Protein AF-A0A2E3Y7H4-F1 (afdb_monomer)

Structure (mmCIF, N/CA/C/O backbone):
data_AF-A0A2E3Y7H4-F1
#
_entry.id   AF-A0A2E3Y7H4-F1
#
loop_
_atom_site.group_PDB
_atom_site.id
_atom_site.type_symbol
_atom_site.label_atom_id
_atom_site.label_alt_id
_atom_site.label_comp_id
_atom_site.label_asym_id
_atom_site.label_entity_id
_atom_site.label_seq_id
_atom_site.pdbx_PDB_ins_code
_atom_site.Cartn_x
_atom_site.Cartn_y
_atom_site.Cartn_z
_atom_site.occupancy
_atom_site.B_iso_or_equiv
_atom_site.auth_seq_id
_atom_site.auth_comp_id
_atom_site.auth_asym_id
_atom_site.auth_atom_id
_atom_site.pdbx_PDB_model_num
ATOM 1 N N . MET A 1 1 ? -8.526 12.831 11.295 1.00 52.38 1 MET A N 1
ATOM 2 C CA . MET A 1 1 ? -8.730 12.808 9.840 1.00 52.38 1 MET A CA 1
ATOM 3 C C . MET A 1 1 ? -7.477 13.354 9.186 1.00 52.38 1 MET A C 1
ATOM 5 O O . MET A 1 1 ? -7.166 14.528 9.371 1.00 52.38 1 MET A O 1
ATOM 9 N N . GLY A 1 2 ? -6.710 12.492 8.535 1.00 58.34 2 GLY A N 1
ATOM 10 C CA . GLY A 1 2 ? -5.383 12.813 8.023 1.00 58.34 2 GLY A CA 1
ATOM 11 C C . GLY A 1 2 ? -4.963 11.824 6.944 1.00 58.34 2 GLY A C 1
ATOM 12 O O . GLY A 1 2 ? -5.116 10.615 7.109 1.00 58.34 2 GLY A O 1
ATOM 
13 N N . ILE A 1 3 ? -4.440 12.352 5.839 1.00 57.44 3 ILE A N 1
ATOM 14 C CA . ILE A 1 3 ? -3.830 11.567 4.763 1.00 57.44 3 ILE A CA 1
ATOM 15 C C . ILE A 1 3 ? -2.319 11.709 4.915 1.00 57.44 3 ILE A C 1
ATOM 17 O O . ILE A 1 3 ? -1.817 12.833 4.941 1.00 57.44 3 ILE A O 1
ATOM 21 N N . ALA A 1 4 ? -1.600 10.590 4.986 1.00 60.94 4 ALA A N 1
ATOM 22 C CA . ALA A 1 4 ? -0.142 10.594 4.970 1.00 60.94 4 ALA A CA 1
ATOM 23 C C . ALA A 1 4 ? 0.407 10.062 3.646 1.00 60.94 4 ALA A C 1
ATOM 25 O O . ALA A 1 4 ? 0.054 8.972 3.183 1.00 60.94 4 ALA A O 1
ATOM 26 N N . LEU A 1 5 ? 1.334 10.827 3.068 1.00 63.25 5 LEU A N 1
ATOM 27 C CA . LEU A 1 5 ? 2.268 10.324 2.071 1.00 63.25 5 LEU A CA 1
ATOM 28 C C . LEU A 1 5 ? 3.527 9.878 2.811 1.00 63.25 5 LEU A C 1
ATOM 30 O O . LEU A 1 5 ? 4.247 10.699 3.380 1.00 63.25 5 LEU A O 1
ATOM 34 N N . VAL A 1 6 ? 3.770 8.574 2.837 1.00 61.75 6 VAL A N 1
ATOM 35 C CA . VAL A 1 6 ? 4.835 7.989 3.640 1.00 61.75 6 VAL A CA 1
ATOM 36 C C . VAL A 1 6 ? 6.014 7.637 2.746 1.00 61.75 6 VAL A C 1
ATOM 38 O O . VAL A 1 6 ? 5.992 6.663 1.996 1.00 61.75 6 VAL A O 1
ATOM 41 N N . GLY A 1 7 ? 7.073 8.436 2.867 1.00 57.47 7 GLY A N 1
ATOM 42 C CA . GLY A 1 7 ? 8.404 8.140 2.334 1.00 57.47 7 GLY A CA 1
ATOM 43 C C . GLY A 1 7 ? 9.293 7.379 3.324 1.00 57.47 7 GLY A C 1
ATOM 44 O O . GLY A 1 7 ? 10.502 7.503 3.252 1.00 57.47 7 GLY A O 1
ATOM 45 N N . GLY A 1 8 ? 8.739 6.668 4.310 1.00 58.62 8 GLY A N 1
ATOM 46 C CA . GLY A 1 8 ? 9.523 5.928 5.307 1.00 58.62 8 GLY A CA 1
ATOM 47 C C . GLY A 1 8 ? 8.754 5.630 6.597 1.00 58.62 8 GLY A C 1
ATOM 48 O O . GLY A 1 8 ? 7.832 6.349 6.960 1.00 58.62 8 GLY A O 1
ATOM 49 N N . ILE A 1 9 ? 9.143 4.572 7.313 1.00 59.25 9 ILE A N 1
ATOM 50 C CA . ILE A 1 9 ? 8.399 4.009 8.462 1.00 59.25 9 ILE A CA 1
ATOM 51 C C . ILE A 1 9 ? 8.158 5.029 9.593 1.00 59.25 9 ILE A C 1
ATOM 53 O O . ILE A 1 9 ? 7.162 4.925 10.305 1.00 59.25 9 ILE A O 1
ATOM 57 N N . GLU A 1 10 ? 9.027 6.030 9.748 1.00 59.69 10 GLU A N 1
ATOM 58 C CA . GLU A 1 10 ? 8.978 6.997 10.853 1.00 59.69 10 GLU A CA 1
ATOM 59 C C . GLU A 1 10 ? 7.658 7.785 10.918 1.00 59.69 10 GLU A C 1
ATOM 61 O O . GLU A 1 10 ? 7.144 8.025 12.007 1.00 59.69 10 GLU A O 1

■ EXERCISE ■
The lines from the top of the data above down to the line containing "ATOM 17 O O" are to be copied exactly; no other line should appear.

■ YOUR RESPONSE ■
Protein AF-A0A2E3Y7H4-F1 (afdb_monomer)

Structure (mmCIF, N/CA/C/O backbone):
data_AF-A0A2E3Y7H4-F1
#
_entry.id   AF-A0A2E3Y7H4-F1
#
loop_
_atom_site.group_PDB
_atom_site.id
_atom_site.type_symbol
_atom_site.label_atom_id
_atom_site.label_alt_id
_atom_site.label_comp_id
_atom_site.label_asym_id
_atom_site.label_entity_id
_atom_site.label_seq_id
_atom_site.pdbx_PDB_ins_code
_atom_site.Cartn_x
_atom_site.Cartn_y
_atom_site.Cartn_z
_atom_site.occupancy
_atom_site.B_iso_or_equiv
_atom_site.auth_seq_id
_atom_site.auth_comp_id
_atom_site.auth_asym_id
_atom_site.auth_atom_id
_atom_site.pdbx_PDB_model_num
ATOM 1 N N . MET A 1 1 ? -8.526 12.831 11.295 1.00 52.38 1 MET A N 1
ATOM 2 C CA . MET A 1 1 ? -8.730 12.808 9.840 1.00 52.38 1 MET A CA 1
ATOM 3 C C . MET A 1 1 ? -7.477 13.354 9.186 1.00 52.38 1 MET A C 1
ATOM 5 O O . MET A 1 1 ? -7.166 14.528 9.371 1.00 52.38 1 MET A O 1
ATOM 9 N N . GLY A 1 2 ? -6.710 12.492 8.535 1.00 58.34 2 GLY A N 1
ATOM 10 C CA . GLY A 1 2 ? -5.383 12.813 8.023 1.00 58.34 2 GLY A CA 1
ATOM 11 C C . GLY A 1 2 ? -4.963 11.824 6.944 1.00 58.34 2 GLY A C 1
ATOM 12 O O . GLY A 1 2 ? -5.116 10.615 7.109 1.00 58.34 2 GLY A O 1
ATOM 
13 N N . ILE A 1 3 ? -4.440 12.352 5.839 1.00 57.44 3 ILE A N 1
ATOM 14 C CA . ILE A 1 3 ? -3.830 11.567 4.763 1.00 57.44 3 ILE A CA 1
ATOM 15 C C . ILE A 1 3 ? -2.319 11.709 4.915 1.00 57.44 3 ILE A C 1
ATOM 17 O O . ILE A 1 3 ? -1.817 12.833 4.941 1.00 57.44 3 ILE A O 1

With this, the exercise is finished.